Stored items
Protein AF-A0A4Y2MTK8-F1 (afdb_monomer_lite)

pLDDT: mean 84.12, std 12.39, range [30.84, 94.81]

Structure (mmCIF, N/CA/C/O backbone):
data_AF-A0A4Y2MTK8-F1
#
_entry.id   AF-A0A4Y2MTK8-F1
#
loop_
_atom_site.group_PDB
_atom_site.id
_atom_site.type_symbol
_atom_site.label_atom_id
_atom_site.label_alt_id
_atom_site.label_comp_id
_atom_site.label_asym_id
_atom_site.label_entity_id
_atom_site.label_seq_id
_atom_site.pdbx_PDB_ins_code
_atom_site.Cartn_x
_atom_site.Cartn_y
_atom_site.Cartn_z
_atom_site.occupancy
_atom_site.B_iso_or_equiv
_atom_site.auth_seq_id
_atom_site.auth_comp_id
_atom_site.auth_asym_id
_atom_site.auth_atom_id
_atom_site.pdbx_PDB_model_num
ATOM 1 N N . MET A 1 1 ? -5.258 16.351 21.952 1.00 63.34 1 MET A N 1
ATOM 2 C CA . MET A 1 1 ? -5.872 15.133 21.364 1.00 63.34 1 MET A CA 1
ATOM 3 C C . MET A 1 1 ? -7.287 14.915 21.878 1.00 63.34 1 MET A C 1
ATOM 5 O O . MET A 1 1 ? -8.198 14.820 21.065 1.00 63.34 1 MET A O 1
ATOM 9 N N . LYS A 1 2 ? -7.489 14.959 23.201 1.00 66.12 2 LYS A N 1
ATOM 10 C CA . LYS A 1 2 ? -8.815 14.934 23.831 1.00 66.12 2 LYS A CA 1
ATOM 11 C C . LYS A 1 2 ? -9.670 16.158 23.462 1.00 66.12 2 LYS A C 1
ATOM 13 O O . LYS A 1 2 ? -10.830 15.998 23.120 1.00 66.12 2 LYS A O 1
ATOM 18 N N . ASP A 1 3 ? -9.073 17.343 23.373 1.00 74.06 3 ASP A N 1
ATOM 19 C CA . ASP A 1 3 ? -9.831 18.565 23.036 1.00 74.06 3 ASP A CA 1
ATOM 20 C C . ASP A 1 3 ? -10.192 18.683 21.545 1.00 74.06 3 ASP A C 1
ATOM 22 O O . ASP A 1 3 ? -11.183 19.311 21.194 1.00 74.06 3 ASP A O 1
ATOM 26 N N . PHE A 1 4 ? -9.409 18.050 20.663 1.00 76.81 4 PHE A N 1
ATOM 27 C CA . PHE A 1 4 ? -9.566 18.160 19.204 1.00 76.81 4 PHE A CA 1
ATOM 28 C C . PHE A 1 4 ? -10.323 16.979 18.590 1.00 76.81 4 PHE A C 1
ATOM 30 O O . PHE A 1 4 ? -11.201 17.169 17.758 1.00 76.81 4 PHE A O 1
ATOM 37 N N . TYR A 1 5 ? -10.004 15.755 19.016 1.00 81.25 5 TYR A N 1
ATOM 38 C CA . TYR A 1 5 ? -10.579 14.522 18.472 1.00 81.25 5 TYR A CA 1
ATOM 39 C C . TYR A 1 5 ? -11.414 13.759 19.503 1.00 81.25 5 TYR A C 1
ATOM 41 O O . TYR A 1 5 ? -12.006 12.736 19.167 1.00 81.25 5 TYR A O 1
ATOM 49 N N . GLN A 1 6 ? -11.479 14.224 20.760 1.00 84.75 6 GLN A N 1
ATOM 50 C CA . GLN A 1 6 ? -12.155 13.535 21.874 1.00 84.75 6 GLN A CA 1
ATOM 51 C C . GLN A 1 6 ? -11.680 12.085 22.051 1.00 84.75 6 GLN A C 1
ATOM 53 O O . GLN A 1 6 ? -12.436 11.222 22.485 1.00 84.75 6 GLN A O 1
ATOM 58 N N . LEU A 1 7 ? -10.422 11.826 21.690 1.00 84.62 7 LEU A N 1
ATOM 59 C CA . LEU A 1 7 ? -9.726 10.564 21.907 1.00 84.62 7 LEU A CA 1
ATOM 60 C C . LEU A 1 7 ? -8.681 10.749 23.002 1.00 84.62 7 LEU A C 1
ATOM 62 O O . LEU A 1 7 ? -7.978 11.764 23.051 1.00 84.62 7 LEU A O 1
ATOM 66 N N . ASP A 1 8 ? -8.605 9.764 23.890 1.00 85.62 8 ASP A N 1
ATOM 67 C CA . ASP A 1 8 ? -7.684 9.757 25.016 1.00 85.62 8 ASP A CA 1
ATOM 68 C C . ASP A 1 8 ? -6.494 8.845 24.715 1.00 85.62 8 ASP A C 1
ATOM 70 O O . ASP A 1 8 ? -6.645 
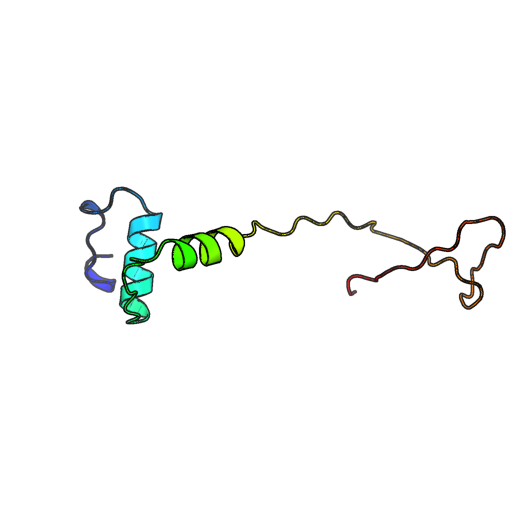7.631 24.582 1.00 85.62 8 ASP A O 1
ATOM 74 N N . ALA A 1 9 ? -5.310 9.448 24.614 1.00 82.06 9 ALA A N 1
ATOM 75 C CA . ALA A 1 9 ? -4.073 8.746 24.298 1.00 82.06 9 ALA A CA 1
ATOM 76 C C . ALA A 1 9 ? -3.698 7.698 25.358 1.00 82.06 9 ALA A C 1
ATOM 78 O O . ALA A 1 9 ? -3.068 6.701 25.022 1.00 82.06 9 ALA A O 1
ATOM 79 N N . ALA A 1 10 ? -4.112 7.883 26.619 1.00 86.75 10 ALA A N 1
ATOM 80 C CA . ALA A 1 10 ? -3.785 6.962 27.708 1.00 86.75 10 ALA A CA 1
ATOM 81 C C . ALA A 1 10 ? -4.459 5.584 27.568 1.00 86.75 10 ALA A C 1
ATOM 83 O O . ALA A 1 10 ? -4.016 4.620 28.186 1.00 86.75 10 ALA A O 1
ATOM 84 N N . HIS A 1 11 ? -5.508 5.477 26.746 1.00 85.88 11 HIS A N 1
ATOM 85 C CA . HIS A 1 11 ? -6.192 4.211 26.470 1.00 85.88 11 HIS A CA 1
ATOM 86 C C . HIS A 1 11 ? -5.601 3.446 25.277 1.00 85.88 11 HIS A C 1
ATOM 88 O O . HIS A 1 11 ? -6.097 2.373 24.940 1.00 85.88 11 HIS A O 1
ATOM 94 N N . MET A 1 12 ? -4.551 3.975 
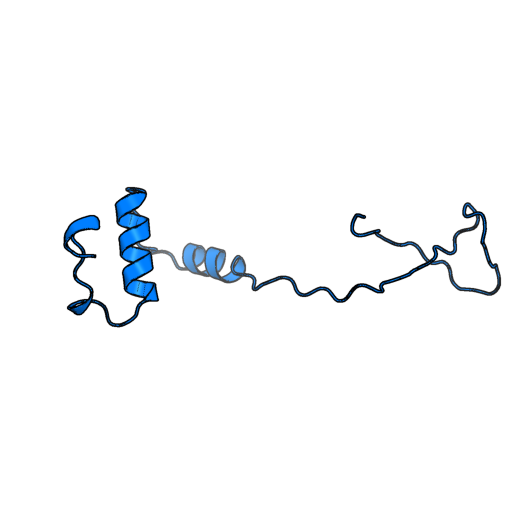24.638 1.00 87.06 12 MET A N 1
ATOM 95 C CA . MET A 1 12 ? -3.943 3.384 23.449 1.00 87.06 12 MET A CA 1
ATOM 96 C C . MET A 1 12 ? -2.521 2.915 23.736 1.00 87.06 12 MET A C 1
ATOM 98 O O . MET A 1 12 ? -1.698 3.652 24.268 1.00 87.06 12 MET A O 1
ATOM 102 N N . LEU A 1 13 ? -2.227 1.671 23.349 1.00 90.25 13 LEU A N 1
ATOM 103 C CA . LEU A 1 13 ? -0.923 1.045 23.584 1.00 90.25 13 LEU A CA 1
ATOM 104 C C . LEU A 1 13 ? 0.184 1.617 22.679 1.00 90.25 13 LEU A C 1
ATOM 106 O O . LEU A 1 13 ? 1.355 1.603 23.050 1.00 90.25 13 LEU A O 1
ATOM 110 N N . THR A 1 14 ? -0.170 2.103 21.485 1.00 93.69 14 THR A N 1
ATOM 111 C CA . THR A 1 14 ? 0.778 2.596 20.475 1.00 93.69 14 THR A CA 1
ATOM 112 C C . THR A 1 14 ? 0.272 3.873 19.799 1.00 93.69 14 THR A C 1
ATOM 114 O O . THR A 1 14 ? -0.936 4.070 19.653 1.00 93.69 14 THR A O 1
ATOM 117 N N . SER A 1 15 ? 1.202 4.720 19.330 1.00 89.88 15 SER A N 1
ATOM 118 C CA . SER A 1 15 ? 0.868 5.938 18.562 1.00 89.88 15 SER A CA 1
ATOM 119 C C . SER A 1 15 ? 0.079 5.612 17.297 1.00 89.88 15 SER A C 1
ATOM 121 O O . SER A 1 15 ? -0.939 6.236 17.025 1.00 89.88 15 SER A O 1
ATOM 123 N N . LEU A 1 16 ? 0.488 4.568 16.570 1.00 91.31 16 LEU A N 1
ATOM 124 C CA . LEU A 1 16 ? -0.178 4.165 15.333 1.00 91.31 16 LEU A CA 1
ATOM 125 C C . LEU A 1 16 ? -1.631 3.729 15.569 1.00 91.31 16 LEU A C 1
ATOM 127 O O . LEU A 1 16 ? -2.513 4.080 14.793 1.00 91.31 16 LEU A O 1
ATOM 131 N N . GLY A 1 17 ? -1.903 2.992 16.653 1.00 90.81 17 GLY A N 1
ATOM 132 C CA . GLY A 1 17 ? -3.274 2.607 16.994 1.00 90.81 17 GLY A CA 1
ATOM 133 C C . GLY A 1 17 ? -4.154 3.829 17.267 1.00 90.81 17 GLY A C 1
ATOM 134 O O . GLY A 1 17 ? -5.312 3.872 16.856 1.00 90.81 17 GLY A O 1
ATOM 135 N N . LEU A 1 18 ? -3.593 4.838 17.934 1.00 91.69 18 LEU A N 1
ATOM 136 C CA . LEU A 1 18 ? -4.269 6.097 18.225 1.00 91.69 18 LEU A CA 1
ATOM 137 C C . LEU A 1 18 ? -4.517 6.920 16.952 1.00 91.69 18 LEU A C 1
ATOM 139 O O . LEU A 1 18 ? -5.626 7.411 16.751 1.00 91.69 18 LEU A O 1
ATOM 143 N N . GLU A 1 19 ? -3.525 7.024 16.070 1.00 92.31 19 GLU A N 1
ATOM 144 C CA . GLU A 1 19 ? -3.650 7.678 14.762 1.00 92.31 19 GLU A CA 1
ATOM 145 C C . GLU A 1 19 ? -4.708 7.000 13.889 1.00 92.31 19 GLU A C 1
ATOM 147 O O . GLU A 1 19 ? -5.543 7.681 13.296 1.00 92.31 19 GLU A O 1
ATOM 152 N N . TRP A 1 20 ? -4.738 5.666 13.873 1.00 91.69 20 TRP A N 1
ATOM 153 C CA . TRP A 1 20 ? -5.743 4.890 13.153 1.00 91.69 20 TRP A CA 1
ATOM 154 C C . TRP A 1 20 ? -7.166 5.189 13.637 1.00 91.69 20 TRP A C 1
ATOM 156 O O . TRP A 1 20 ? -8.057 5.460 12.831 1.00 91.69 20 TRP A O 1
ATOM 166 N N . GLN A 1 21 ? -7.386 5.218 14.954 1.00 91.12 21 GLN A N 1
ATOM 167 C CA . GLN A 1 21 ? -8.693 5.574 15.512 1.00 91.12 21 GLN A CA 1
ATOM 168 C C . GLN A 1 21 ? -9.099 7.018 15.193 1.00 91.12 21 GLN A C 1
ATOM 170 O O . GLN A 1 21 ? -10.268 7.275 14.903 1.00 91.12 21 GLN A O 1
ATOM 175 N N . VAL A 1 22 ? -8.151 7.961 15.217 1.00 92.38 22 VAL A N 1
ATOM 176 C CA . VAL A 1 22 ? -8.407 9.346 14.799 1.00 92.38 22 VAL A CA 1
ATOM 177 C C . VAL A 1 22 ? -8.783 9.400 13.317 1.00 92.38 22 VAL A C 1
ATOM 179 O O . VAL A 1 22 ? -9.763 10.056 12.976 1.00 92.38 22 VAL A O 1
ATOM 182 N N . ALA A 1 23 ? -8.068 8.689 12.442 1.00 93.19 23 ALA A N 1
ATOM 183 C CA . ALA A 1 23 ? -8.348 8.658 11.007 1.00 93.19 23 ALA A CA 1
ATOM 184 C C . ALA A 1 23 ? -9.753 8.116 10.702 1.00 93.19 23 ALA A C 1
ATOM 186 O O . ALA A 1 23 ? -10.496 8.728 9.930 1.00 93.19 23 ALA A O 1
ATOM 187 N N . LEU A 1 24 ? -10.157 7.024 11.357 1.00 93.00 24 LEU A N 1
ATOM 188 C CA . LEU A 1 24 ? -11.512 6.481 11.230 1.00 93.00 24 LEU A CA 1
ATOM 189 C C . LEU A 1 24 ? -12.570 7.472 11.728 1.00 93.00 24 LEU A C 1
ATOM 191 O O . LEU A 1 24 ? -13.567 7.698 11.049 1.00 93.00 24 LEU A O 1
ATOM 195 N N . LYS A 1 25 ? -12.332 8.131 12.870 1.00 90.94 25 LYS A N 1
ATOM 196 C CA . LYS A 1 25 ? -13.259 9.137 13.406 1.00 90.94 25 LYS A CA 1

*Work required*
Using the records above, copy word for word the line with "ATOM 10 C CA", the line with "ATOM 49 N N", and every line between them.

*Task solution*
ATOM 10 C CA . LYS A 1 2 ? -8.815 14.934 23.831 1.00 66.12 2 LYS A CA 1
ATOM 11 C C . LYS A 1 2 ? -9.670 16.158 23.462 1.00 66.12 2 LYS A C 1
ATOM 13 O O . LYS A 1 2 ? -10.830 15.998 23.120 1.00 66.12 2 LYS A O 1
ATOM 18 N N . ASP A 1 3 ? -9.073 17.343 23.373 1.00 74.06 3 ASP A N 1
ATOM 19 C CA . ASP A 1 3 ? -9.831 18.565 23.036 1.00 74.06 3 ASP A CA 1
ATOM 20 C C . ASP A 1 3 ? -10.192 18.683 21.545 1.00 74.06 3 ASP A C 1
ATOM 22 O O . ASP A 1 3 ? -11.183 19.311 21.194 1.00 74.06 3 ASP A O 1
ATOM 26 N N . PHE A 1 4 ? -9.409 18.050 20.663 1.00 76.81 4 PHE A N 1
ATOM 27 C CA . PHE A 1 4 ? -9.566 18.160 19.204 1.00 76.81 4 PHE A CA 1
ATOM 28 C C . PHE A 1 4 ? -10.323 16.979 18.590 1.00 76.81 4 PHE A C 1
ATOM 30 O O . PHE A 1 4 ? -11.201 17.169 17.758 1.00 76.81 4 PHE A O 1
ATOM 37 N N . TYR A 1 5 ? -10.004 15.755 19.016 1.00 81.25 5 TYR A N 1
ATOM 38 C CA . TYR A 1 5 ? -10.579 14.522 18.472 1.00 81.25 5 TYR A CA 1
ATOM 39 C C . TYR A 1 5 ? -11.414 13.759 19.503 1.00 81.25 5 TYR A C 1
ATOM 41 O O . TYR A 1 5 ? -12.006 12.736 19.167 1.00 81.25 5 TYR A O 1
ATOM 49 N N . GLN A 1 6 ? -11.479 14.224 20.760 1.00 84.75 6 GLN A N 1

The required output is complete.